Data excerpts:
□ □ □ □

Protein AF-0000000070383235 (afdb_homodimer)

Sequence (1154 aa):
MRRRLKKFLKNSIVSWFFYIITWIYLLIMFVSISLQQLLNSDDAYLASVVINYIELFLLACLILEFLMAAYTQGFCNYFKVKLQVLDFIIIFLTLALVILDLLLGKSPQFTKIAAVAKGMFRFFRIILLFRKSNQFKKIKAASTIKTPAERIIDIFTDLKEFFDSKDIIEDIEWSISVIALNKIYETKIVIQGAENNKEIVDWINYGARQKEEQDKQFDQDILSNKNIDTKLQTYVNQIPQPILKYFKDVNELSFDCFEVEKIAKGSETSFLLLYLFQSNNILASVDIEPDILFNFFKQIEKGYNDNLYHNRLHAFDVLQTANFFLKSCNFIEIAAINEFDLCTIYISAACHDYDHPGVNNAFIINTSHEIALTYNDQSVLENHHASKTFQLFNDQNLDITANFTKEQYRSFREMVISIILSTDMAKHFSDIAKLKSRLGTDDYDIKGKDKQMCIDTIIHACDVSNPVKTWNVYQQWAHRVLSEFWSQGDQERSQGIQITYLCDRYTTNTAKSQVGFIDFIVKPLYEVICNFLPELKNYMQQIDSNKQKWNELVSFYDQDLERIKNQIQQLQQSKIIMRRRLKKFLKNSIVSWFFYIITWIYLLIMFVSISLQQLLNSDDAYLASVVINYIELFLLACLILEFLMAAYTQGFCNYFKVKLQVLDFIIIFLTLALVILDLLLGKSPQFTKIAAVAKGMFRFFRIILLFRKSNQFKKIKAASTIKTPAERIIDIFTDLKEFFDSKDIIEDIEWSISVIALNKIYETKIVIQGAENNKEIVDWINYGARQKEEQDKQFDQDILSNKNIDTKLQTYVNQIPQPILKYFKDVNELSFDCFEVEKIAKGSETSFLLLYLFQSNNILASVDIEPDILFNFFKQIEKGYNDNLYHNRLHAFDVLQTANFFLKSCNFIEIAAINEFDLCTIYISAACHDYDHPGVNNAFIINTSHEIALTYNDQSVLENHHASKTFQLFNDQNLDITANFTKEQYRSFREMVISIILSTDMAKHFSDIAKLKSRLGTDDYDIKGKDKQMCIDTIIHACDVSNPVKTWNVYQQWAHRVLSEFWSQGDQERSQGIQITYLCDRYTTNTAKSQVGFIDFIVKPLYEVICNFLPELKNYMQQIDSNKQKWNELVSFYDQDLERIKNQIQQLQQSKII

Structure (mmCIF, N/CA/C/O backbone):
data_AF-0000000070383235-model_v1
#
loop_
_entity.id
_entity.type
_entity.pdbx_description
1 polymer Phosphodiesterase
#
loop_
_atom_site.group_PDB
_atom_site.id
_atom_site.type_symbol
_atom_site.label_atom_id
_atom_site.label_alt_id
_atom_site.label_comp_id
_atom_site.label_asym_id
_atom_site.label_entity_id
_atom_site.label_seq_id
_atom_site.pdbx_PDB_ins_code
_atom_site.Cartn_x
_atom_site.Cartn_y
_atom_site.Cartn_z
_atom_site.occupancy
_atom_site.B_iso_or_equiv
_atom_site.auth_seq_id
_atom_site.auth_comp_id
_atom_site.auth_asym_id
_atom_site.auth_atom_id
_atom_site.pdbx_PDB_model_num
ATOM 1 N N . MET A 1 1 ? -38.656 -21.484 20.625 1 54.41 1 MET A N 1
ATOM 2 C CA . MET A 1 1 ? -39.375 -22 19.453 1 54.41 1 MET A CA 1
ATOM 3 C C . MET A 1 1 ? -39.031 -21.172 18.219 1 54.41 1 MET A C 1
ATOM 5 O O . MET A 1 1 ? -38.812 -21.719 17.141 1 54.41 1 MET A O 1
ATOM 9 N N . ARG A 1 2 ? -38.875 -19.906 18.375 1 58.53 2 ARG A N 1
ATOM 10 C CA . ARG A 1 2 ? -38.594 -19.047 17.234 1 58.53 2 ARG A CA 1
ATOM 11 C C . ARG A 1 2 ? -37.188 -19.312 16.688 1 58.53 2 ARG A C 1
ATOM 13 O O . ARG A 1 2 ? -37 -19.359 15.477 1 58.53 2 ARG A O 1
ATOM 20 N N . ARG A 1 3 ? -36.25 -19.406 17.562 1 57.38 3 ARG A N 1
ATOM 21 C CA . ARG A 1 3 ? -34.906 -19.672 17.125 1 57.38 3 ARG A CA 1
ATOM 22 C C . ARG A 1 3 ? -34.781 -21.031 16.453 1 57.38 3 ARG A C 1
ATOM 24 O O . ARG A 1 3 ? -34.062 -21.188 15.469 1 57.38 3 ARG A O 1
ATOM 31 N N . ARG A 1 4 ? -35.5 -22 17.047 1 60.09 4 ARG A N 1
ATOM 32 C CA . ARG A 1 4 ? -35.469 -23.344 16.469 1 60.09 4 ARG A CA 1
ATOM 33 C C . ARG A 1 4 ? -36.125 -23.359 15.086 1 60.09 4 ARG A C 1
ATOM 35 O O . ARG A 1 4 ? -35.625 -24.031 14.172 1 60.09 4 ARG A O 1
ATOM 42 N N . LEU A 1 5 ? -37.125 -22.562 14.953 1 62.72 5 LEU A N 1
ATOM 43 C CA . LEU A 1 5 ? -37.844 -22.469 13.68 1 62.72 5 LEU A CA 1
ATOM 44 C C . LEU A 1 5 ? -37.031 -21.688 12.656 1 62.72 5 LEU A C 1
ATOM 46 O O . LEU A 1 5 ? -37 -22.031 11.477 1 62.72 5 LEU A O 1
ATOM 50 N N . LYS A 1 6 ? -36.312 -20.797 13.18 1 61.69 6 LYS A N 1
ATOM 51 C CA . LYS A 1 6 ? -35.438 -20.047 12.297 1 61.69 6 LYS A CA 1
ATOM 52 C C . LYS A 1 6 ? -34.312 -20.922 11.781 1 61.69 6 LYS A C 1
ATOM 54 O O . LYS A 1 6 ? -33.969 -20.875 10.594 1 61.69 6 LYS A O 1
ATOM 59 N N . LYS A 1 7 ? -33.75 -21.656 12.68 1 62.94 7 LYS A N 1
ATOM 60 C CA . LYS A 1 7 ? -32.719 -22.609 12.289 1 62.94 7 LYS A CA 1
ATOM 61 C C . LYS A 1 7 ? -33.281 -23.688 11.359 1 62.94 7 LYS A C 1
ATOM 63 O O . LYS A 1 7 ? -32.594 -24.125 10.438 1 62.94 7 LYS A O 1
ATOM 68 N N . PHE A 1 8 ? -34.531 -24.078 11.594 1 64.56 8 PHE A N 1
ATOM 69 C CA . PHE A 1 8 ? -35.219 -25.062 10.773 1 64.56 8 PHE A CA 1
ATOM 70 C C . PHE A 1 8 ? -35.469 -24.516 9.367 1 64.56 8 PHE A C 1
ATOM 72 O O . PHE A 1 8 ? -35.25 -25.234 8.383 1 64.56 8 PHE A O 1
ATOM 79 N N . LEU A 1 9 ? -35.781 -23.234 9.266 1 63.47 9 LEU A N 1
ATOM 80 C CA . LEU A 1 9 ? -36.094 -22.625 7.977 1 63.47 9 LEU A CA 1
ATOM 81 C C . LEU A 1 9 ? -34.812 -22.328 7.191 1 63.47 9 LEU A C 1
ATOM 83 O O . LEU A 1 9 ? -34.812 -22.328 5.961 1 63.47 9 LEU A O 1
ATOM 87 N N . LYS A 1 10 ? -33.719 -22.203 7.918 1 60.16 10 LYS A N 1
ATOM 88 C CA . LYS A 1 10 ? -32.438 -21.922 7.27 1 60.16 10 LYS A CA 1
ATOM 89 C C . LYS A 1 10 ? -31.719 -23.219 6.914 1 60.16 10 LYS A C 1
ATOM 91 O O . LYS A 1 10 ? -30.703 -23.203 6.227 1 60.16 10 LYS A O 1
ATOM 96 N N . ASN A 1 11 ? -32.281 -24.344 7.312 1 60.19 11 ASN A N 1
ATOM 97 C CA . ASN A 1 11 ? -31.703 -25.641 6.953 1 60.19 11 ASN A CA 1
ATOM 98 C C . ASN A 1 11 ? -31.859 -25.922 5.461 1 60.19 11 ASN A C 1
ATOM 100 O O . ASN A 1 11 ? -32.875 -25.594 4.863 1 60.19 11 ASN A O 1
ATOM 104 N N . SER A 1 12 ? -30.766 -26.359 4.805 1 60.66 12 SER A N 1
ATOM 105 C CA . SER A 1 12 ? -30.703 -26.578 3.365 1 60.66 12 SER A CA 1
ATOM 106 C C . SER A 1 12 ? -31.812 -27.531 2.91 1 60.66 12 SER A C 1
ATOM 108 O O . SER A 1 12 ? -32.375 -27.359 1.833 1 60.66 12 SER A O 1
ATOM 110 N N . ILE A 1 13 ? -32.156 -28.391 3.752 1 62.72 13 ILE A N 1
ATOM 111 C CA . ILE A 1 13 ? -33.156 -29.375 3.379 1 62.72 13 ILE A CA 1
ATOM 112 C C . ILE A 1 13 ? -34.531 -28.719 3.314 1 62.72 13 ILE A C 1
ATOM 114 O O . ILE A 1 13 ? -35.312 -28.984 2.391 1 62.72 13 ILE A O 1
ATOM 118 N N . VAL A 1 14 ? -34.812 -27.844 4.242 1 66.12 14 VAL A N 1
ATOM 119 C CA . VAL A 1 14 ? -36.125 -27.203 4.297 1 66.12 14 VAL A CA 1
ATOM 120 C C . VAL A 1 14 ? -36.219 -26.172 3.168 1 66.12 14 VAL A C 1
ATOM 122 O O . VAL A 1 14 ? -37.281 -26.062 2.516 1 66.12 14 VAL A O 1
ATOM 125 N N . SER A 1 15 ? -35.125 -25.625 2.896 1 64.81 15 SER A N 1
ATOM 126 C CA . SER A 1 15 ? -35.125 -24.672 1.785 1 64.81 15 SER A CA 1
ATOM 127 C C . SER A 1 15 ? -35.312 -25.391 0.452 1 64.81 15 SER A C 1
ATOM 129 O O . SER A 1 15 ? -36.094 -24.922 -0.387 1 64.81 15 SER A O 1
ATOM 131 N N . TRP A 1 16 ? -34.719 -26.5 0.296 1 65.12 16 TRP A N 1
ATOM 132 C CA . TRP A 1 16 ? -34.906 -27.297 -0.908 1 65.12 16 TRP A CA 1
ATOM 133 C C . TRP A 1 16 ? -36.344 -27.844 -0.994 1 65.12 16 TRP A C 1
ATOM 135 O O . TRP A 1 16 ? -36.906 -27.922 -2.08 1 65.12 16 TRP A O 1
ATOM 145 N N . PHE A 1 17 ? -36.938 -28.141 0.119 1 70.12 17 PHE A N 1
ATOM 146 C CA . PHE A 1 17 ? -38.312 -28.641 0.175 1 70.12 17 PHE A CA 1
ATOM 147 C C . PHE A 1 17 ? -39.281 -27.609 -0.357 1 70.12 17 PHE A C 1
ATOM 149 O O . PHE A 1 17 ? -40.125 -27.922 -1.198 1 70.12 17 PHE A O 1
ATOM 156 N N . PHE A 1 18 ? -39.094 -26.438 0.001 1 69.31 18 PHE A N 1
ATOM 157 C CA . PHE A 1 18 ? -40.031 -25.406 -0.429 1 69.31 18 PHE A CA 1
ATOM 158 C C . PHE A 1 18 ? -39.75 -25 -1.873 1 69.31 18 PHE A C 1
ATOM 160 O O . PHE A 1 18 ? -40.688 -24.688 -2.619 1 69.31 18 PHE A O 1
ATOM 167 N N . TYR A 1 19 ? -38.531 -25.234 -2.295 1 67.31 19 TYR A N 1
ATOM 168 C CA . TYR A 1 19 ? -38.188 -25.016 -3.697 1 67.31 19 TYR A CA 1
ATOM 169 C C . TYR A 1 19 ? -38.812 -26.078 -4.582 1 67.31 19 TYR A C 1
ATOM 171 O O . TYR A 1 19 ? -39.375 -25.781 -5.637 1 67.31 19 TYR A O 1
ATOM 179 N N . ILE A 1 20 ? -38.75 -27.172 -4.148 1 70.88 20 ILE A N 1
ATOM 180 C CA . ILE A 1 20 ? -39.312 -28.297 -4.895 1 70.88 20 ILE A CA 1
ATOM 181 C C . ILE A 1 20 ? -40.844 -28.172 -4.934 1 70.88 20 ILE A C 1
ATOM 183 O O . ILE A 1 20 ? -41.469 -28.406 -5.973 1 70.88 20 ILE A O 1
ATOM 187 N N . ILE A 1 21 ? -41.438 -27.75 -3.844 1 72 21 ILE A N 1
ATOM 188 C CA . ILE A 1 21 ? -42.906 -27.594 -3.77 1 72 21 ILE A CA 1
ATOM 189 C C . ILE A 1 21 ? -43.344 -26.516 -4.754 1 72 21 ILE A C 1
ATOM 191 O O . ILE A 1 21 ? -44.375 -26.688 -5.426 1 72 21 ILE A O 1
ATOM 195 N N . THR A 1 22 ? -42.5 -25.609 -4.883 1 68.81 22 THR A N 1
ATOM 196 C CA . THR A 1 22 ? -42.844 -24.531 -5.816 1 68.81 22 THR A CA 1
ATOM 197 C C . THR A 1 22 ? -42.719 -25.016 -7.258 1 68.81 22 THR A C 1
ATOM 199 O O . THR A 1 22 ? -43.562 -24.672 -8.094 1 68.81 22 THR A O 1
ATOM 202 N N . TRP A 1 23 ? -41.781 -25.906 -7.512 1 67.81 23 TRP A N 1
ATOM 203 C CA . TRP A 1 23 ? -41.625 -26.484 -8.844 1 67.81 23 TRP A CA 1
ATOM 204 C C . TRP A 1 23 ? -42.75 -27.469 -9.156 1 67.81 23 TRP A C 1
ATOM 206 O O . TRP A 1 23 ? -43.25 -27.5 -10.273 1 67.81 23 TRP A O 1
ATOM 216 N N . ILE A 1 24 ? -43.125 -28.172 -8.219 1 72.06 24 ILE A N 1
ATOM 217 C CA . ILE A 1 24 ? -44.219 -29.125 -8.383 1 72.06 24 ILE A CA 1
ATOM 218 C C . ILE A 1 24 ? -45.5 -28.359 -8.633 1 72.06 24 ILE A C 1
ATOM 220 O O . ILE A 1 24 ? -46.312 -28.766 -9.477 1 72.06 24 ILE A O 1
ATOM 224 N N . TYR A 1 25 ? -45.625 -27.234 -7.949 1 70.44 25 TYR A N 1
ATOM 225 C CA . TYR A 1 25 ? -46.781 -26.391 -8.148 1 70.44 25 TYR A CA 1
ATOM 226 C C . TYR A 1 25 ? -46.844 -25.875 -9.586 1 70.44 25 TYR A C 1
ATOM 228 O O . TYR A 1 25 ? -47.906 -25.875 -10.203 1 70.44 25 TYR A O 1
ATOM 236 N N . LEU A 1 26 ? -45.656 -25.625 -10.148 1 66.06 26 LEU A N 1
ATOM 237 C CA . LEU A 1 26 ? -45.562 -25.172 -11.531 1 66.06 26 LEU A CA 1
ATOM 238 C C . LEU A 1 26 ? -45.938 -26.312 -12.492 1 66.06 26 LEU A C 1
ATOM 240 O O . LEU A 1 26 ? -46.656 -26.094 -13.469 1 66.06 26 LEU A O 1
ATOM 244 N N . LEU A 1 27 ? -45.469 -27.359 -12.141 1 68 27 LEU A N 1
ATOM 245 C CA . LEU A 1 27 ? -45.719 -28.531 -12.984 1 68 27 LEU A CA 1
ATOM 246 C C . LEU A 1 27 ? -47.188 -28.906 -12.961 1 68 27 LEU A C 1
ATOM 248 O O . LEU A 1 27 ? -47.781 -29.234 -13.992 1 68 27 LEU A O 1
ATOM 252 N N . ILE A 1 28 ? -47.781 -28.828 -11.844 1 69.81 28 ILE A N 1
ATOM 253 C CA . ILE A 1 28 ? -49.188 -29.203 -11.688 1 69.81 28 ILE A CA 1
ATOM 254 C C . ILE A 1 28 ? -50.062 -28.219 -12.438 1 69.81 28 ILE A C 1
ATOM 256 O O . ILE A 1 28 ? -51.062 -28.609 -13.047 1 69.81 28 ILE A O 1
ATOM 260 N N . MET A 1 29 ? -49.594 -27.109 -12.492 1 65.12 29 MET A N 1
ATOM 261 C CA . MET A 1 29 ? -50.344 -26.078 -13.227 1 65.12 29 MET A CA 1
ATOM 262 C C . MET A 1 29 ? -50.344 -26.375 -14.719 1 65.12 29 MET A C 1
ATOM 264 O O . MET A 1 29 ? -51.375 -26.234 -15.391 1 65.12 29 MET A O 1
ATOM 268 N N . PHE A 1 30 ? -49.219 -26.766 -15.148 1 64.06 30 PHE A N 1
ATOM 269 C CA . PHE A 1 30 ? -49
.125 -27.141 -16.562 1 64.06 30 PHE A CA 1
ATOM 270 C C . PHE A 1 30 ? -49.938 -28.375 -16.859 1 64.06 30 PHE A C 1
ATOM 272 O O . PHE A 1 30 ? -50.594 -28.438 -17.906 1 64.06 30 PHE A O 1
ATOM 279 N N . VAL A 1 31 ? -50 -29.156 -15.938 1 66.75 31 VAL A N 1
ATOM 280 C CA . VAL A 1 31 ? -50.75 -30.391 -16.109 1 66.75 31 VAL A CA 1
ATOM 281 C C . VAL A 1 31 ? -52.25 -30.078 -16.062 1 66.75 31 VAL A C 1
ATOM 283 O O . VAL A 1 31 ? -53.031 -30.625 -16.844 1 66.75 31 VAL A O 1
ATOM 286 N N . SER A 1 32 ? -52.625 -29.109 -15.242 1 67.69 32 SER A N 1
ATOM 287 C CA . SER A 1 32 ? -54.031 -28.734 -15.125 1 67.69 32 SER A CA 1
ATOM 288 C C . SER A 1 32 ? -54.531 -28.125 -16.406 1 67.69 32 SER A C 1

□ □ □ □

Working from the records above, write out verbatim only the lines from the line containing "ATOM 228 O O" through the line containing "ATOM 256 O O".

**Your solution**
ATOM 228 O O . TYR A 1 25 ? -47.906 -25.875 -10.203 1 70.44 25 TYR A O 1
ATOM 236 N N . LEU A 1 26 ? -45.656 -25.625 -10.148 1 66.06 26 LEU A N 1
ATOM 237 C CA . LEU A 1 26 ? -45.562 -25.172 -11.531 1 66.06 26 LEU A CA 1
ATOM 238 C C . LEU A 1 26 ? -45.938 -26.312 -12.492 1 66.06 26 LEU A C 1
ATOM 240 O O . LEU A 1 26 ? -46.656 -26.094 -13.469 1 66.06 26 LEU A O 1
ATOM 244 N N . LEU A 1 27 ? -45.469 -27.359 -12.141 1 68 27 LEU A N 1
ATOM 245 C CA . LEU A 1 27 ? -45.719 -28.531 -12.984 1 68 27 LEU A CA 1
ATOM 246 C C . LEU A 1 27 ? -47.188 -28.906 -12.961 1 68 27 LEU A C 1
ATOM 248 O O . LEU A 1 27 ? -47.781 -29.234 -13.992 1 68 27 LEU A O 1
ATOM 252 N N . ILE A 1 28 ? -47.781 -28.828 -11.844 1 69.81 28 ILE A N 1
ATOM 253 C CA . ILE A 1 28 ? -49.188 -29.203 -11.688 1 69.81 28 ILE A CA 1
ATOM 254 C C . ILE A 1 28 ? -50.062 -28.219 -12.438 1 69.81 28 ILE A C 1
ATOM 256 O O . ILE A 1 28 ? -51.062 -28.609 -13.047 1 69.81 28 ILE A O 1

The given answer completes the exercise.